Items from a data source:
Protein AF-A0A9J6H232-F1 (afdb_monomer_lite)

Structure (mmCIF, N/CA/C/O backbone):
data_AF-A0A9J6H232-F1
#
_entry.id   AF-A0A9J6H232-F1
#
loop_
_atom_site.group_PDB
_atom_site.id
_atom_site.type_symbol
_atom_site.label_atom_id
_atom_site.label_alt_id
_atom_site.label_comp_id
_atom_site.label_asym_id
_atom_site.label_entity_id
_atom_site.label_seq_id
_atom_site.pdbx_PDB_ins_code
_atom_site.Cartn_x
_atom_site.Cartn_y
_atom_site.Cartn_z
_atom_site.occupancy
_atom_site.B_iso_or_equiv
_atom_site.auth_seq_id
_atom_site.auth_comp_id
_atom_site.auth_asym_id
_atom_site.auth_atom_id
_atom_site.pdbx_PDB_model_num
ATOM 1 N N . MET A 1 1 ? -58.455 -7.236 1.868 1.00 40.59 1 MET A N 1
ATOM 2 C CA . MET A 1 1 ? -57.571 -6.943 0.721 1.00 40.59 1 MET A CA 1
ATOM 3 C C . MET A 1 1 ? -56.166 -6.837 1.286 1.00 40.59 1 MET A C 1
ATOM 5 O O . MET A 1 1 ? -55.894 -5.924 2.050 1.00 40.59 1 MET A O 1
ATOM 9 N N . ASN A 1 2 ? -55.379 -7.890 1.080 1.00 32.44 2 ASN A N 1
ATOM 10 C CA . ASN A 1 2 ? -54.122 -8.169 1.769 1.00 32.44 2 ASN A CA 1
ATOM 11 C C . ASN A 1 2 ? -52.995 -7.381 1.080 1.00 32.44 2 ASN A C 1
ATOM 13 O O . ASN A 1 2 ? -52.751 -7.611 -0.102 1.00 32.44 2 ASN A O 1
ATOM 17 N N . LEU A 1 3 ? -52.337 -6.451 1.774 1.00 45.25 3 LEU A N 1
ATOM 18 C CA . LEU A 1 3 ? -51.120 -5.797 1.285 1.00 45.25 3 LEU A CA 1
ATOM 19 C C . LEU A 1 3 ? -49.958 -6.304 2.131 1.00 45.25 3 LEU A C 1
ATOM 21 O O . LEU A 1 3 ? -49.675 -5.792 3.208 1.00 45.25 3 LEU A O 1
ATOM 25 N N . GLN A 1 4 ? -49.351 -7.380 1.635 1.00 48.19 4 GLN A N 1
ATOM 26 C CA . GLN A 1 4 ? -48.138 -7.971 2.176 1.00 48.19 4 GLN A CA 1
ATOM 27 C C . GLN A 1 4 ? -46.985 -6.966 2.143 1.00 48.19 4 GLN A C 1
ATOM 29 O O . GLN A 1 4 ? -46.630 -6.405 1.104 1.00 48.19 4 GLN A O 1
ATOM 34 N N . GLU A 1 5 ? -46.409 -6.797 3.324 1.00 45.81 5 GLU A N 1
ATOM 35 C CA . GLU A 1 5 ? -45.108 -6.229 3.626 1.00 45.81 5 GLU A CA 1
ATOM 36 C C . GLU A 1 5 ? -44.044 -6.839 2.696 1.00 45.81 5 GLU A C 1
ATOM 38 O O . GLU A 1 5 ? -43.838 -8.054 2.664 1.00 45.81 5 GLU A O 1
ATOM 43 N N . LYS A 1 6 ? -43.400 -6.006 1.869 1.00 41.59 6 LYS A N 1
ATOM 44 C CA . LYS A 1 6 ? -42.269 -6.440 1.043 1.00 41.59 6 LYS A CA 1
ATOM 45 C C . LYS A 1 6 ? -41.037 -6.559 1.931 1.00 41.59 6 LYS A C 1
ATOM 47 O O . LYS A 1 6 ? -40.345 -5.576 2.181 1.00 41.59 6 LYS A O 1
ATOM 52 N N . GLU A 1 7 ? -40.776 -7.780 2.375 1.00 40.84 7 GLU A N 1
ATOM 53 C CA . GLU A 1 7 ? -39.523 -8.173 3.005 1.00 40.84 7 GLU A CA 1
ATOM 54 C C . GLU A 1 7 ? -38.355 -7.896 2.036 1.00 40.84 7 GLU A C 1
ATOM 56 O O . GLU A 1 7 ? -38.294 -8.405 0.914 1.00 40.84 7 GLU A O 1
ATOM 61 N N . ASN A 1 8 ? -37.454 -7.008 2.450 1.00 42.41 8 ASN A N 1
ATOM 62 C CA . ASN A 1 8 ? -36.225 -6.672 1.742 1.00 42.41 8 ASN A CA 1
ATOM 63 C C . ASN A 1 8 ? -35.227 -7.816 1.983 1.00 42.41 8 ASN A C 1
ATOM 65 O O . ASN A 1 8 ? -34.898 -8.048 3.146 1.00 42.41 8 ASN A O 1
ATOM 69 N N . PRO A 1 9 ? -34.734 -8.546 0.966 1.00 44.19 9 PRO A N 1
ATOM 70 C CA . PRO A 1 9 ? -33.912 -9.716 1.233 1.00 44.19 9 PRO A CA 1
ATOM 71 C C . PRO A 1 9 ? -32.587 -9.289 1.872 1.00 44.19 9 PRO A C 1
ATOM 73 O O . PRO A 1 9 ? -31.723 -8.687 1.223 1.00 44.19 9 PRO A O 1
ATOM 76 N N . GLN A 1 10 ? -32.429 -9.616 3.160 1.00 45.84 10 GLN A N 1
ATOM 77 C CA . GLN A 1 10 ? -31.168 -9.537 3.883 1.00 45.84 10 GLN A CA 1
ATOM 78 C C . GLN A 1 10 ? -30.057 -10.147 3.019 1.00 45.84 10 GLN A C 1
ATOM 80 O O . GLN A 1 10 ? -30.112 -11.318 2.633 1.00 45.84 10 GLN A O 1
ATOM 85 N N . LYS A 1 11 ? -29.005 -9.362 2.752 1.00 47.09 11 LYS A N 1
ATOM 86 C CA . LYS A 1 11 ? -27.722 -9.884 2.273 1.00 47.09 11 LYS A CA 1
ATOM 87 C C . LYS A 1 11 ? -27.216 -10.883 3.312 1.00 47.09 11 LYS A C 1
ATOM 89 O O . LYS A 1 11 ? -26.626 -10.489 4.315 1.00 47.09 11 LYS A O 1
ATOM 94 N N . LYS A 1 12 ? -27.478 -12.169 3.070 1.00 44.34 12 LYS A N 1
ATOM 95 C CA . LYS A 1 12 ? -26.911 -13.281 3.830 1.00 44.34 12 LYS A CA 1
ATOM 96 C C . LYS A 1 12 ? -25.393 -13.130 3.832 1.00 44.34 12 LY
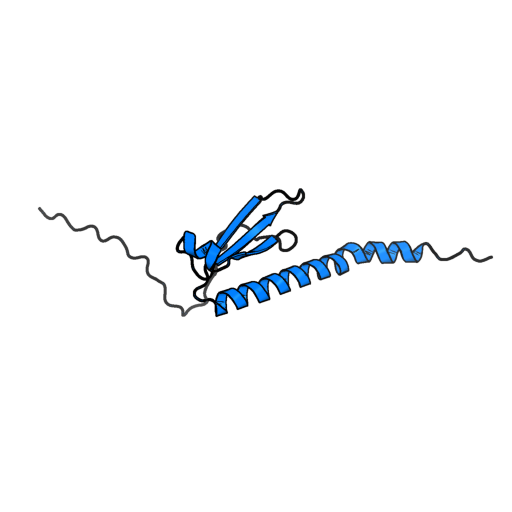S A C 1
ATOM 98 O O . LYS A 1 12 ? -24
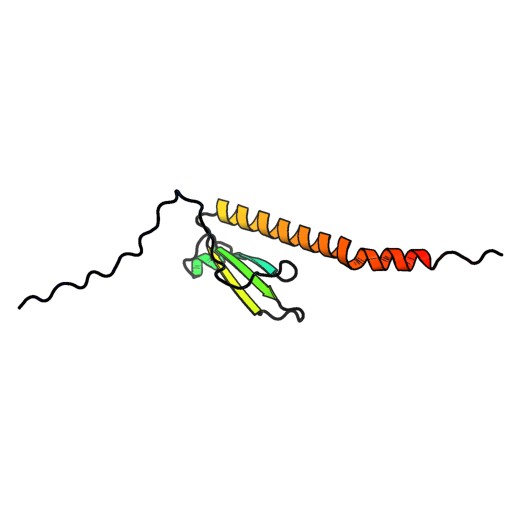.740 -13.238 2.795 1.00 44.34 12 LYS A O 1
ATOM 103 N N . ILE A 1 13 ? -24.849 -12.840 5.010 1.00 55.28 13 ILE A N 1
ATOM 104 C CA . ILE A 1 13 ? -23.424 -12.952 5.295 1.00 55.28 13 ILE A CA 1
ATOM 105 C C . ILE A 1 13 ? -23.138 -14.451 5.271 1.00 55.28 13 ILE A C 1
ATOM 107 O O . ILE A 1 13 ? -23.537 -15.178 6.178 1.00 55.28 13 ILE A O 1
ATOM 111 N N . ASN A 1 14 ? -22.544 -14.925 4.179 1.00 45.06 14 ASN A N 1
ATOM 112 C CA . ASN A 1 14 ? -22.228 -16.336 4.023 1.00 45.06 14 ASN A CA 1
ATOM 113 C C . ASN A 1 14 ? -21.104 -16.719 4.989 1.00 45.06 14 ASN A C 1
ATOM 115 O O . ASN A 1 14 ? -19.969 -16.256 4.879 1.00 45.06 14 ASN A O 1
ATOM 119 N N . THR A 1 15 ? -21.481 -17.573 5.934 1.00 43.62 15 THR A N 1
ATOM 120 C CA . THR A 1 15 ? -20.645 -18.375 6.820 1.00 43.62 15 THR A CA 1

[Your instructions] Repeat the records word for word and drop any pictures.

[Solution to this problem]
Protein AF-A0A9J6H232-F1 (afdb_monomer_lite)

Structure (mmCIF, N/CA/C/O backbone):
data_AF-A0A9J6H232-F1
#
_entry.id   AF-A0A9J6H232-F1
#
loop_
_atom_site.group_PDB
_atom_site.id
_atom_site.type_symbol
_atom_site.label_atom_id
_atom_site.label_alt_id
_atom_site.label_comp_id
_atom_site.label_asym_id
_atom_site.label_entity_id
_atom_site.label_seq_id
_atom_site.pdbx_PDB_ins_code
_atom_site.Cartn_x
_atom_site.Cartn_y
_atom_site.Cartn_z
_atom_site.occupancy
_atom_site.B_iso_or_equiv
_atom_site.auth_seq_id
_atom_site.auth_comp_id
_atom_site.auth_asym_id
_atom_site.auth_atom_id
_atom_site.pdbx_PDB_model_num
ATOM 1 N N . MET A 1 1 ? -58.455 -7.236 1.868 1.00 40.59 1 MET A N 1
ATOM 2 C CA . MET A 1 1 ? -57.571 -6.943 0.721 1.00 40.59 1 MET A CA 1
ATOM 3 C C . MET A 1 1 ? -56.166 -6.837 1.286 1.00 40.59 1 MET A C 1
ATOM 5 O O . MET A 1 1 ? -55.894 -5.924 2.050 1.00 40.59 1 MET A O 1
ATOM 9 N N . ASN A 1 2 ? -55.379 -7.890 1.080 1.00 32.44 2 ASN A N 1
ATOM 10 C CA . ASN A 1 2 ? -54.122 -8.169 1.769 1.00 32.44 2 ASN A CA 1
ATOM 11 C C . ASN A 1 2 ? -52.995 -7.381 1.080 1.00 32.44 2 ASN A C 1
ATOM 13 O O . ASN A 1 2 ? -52.751 -7.611 -0.102 1.00 32.44 2 ASN A O 1
ATOM 17 N N . LEU A 1 3 ? -52.337 -6.451 1.774 1.00 45.25 3 LEU A N 1
ATOM 18 C CA . LEU A 1 3 ? -51.120 -5.797 1.285 1.00 45.25 3 LEU A CA 1
ATOM 19 C C . LEU A 1 3 ? -49.958 -6.304 2.131 1.00 45.25 3 LEU A C 1
ATOM 21 O O . LEU A 1 3 ? -49.675 -5.792 3.208 1.00 45.25 3 LEU A O 1
ATOM 25 N N . GLN A 1 4 ? -49.351 -7.380 1.635 1.00 48.19 4 GLN A N 1
ATOM 26 C CA . GLN A 1 4 ? -48.138 -7.971 2.176 1.00 48.19 4 GLN A CA 1
ATOM 27 C C . GLN A 1 4 ? -46.985 -6.966 2.143 1.00 48.19 4 GLN A C 1
ATOM 29 O O . GLN A 1 4 ? -46.630 -6.405 1.104 1.00 48.19 4 GLN A O 1
ATOM 34 N N . GLU A 1 5 ? -46.409 -6.797 3.324 1.00 45.81 5 GLU A N 1
ATOM 35 C CA . GLU A 1 5 ? -45.108 -6.229 3.626 1.00 45.81 5 GLU A CA 1
ATOM 36 C C . GLU A 1 5 ? -44.044 -6.839 2.696 1.00 45.81 5 GLU A C 1
ATOM 38 O O . GLU A 1 5 ? -43.838 -8.054 2.664 1.00 45.81 5 GLU A O 1
ATOM 43 N N . LYS A 1 6 ? -43.400 -6.006 1.869 1.00 41.59 6 LYS A N 1
ATOM 44 C CA . LYS A 1 6 ? -42.269 -6.440 1.043 1.00 41.59 6 LYS A CA 1
ATOM 45 C C . LYS A 1 6 ? -41.037 -6.559 1.931 1.00 41.59 6 LYS A C 1
ATOM 47 O O . LYS A 1 6 ? -40.345 -5.576 2.181 1.00 41.59 6 LYS A O 1
ATOM 52 N N . GLU A 1 7 ? -40.776 -7.780 2.375 1.00 40.84 7 GLU A N 1
ATOM 53 C CA . GLU A 1 7 ? -39.523 -8.173 3.005 1.00 40.84 7 GLU A CA 1
ATOM 54 C C . GLU A 1 7 ? -38.355 -7.896 2.036 1.00 40.84 7 GLU A C 1
ATOM 56 O O . GLU A 1 7 ? -38.294 -8.405 0.914 1.00 40.84 7 GLU A O 1
ATOM 61 N N . ASN A 1 8 ? -37.454 -7.008 2.450 1.00 42.41 8 ASN A N 1
ATOM 62 C CA . ASN A 1 8 ? -36.225 -6.672 1.742 1.00 42.41 8 ASN A CA 1
ATOM 63 C C . ASN A 1 8 ? -35.227 -7.816 1.983 1.00 42.41 8 ASN A C 1
ATOM 65 O O . ASN A 1 8 ? -34.898 -8.048 3.146 1.00 42.41 8 ASN A O 1
ATOM 69 N N . PRO A 1 9 ? -34.734 -8.546 0.966 1.00 44.19 9 PRO A N 1
ATOM 70 C CA . PRO A 1 9 ? -33.912 -9.716 1.233 1.00 44.19 9 PRO A CA 1
ATOM 71 C C . PRO A 1 9 ? -32.587 -9.289 1.872 1.00 44.19 9 PRO A C 1
ATOM 73 O O . PRO A 1 9 ? -31.723 -8.687 1.223 1.00 44.19 9 PRO A O 1
ATOM 76 N N . GLN A 1 10 ? -32.429 -9.616 3.160 1.00 45.84 10 GLN A N 1
ATOM 77 C CA . GLN A 1 10 ? -31.168 -9.537 3.883 1.00 45.84 10 GLN A CA 1
ATOM 78 C C . GLN A 1 10 ? -30.057 -10.147 3.019 1.00 45.84 10 GLN A C 1
ATOM 80 O O . GLN A 1 10 ? -30.112 -11.318 2.633 1.00 45.84 10 GLN A O 1
ATOM 85 N N . LYS A 1 11 ? -29.005 -9.362 2.752 1.00 47.09 11 LYS A N 1
ATOM 86 C CA . LYS A 1 11 ? -27.722 -9.884 2.273 1.00 47.09 11 LYS A CA 1
ATOM 87 C C . LYS A 1 11 ? -27.216 -10.883 3.312 1.00 47.09 11 LYS A C 1
ATOM 89 O O . LYS A 1 11 ? -26.626 -10.489 4.315 1.00 47.09 11 LYS A O 1
ATOM 94 N N . LYS A 1 12 ? -27.478 -12.169 3.070 1.00 44.34 12 LYS A N 1
ATOM 95 C CA . LYS A 1 12 ? -26.911 -13.281 3.830 1.00 44.34 12 LYS A CA 1
ATOM 96 C C . LYS A 1 12 ? -25.393 -13.130 3.832 1.00 44.34 12 LY
S A C 1
ATOM 98 O O . LYS A 1 12 ? -24
.740 -13.238 2.795 1.00 44.34 12 LYS A O 1
ATOM 103 N N . ILE A 1 13 ? -24.849 -12.840 5.010 1.00 55.28 13 ILE A N 1
ATOM 104 C CA . ILE A 1 13 ? -23.424 -12.952 5.295 1.00 55.28 13 ILE A CA 1
ATOM 105 C C . ILE A 1 13 ? -23.138 -14.451 5.271 1.00 55.28 13 ILE A C 1
ATOM 107 O O . ILE A 1 13 ? -23.537 -15.178 6.178 1.00 55.28 13 ILE A O 1
ATOM 111 N N . ASN A 1 14 ? -22.544 -14.925 4.179 1.00 45.06 14 ASN A N 1
ATOM 112 C CA . ASN A 1 14 ? -22.228 -16.336 4.023 1.00 45.06 14 ASN A CA 1
ATOM 113 C C . ASN A 1 14 ? -21.104 -16.719 4.989 1.00 45.06 14 ASN A C 1
ATOM 115 O O . ASN A 1 14 ? -19.969 -16.256 4.879 1.00 45.06 14 ASN A O 1
ATOM 119 N N . THR A 1 15 ? -21.481 -17.573 5.934 1.00 43.62 15 THR A N 1
ATOM 120 C CA . THR A 1 15 ? -20.645 -18.375 6.820 1.00 43.62 15 THR A CA 1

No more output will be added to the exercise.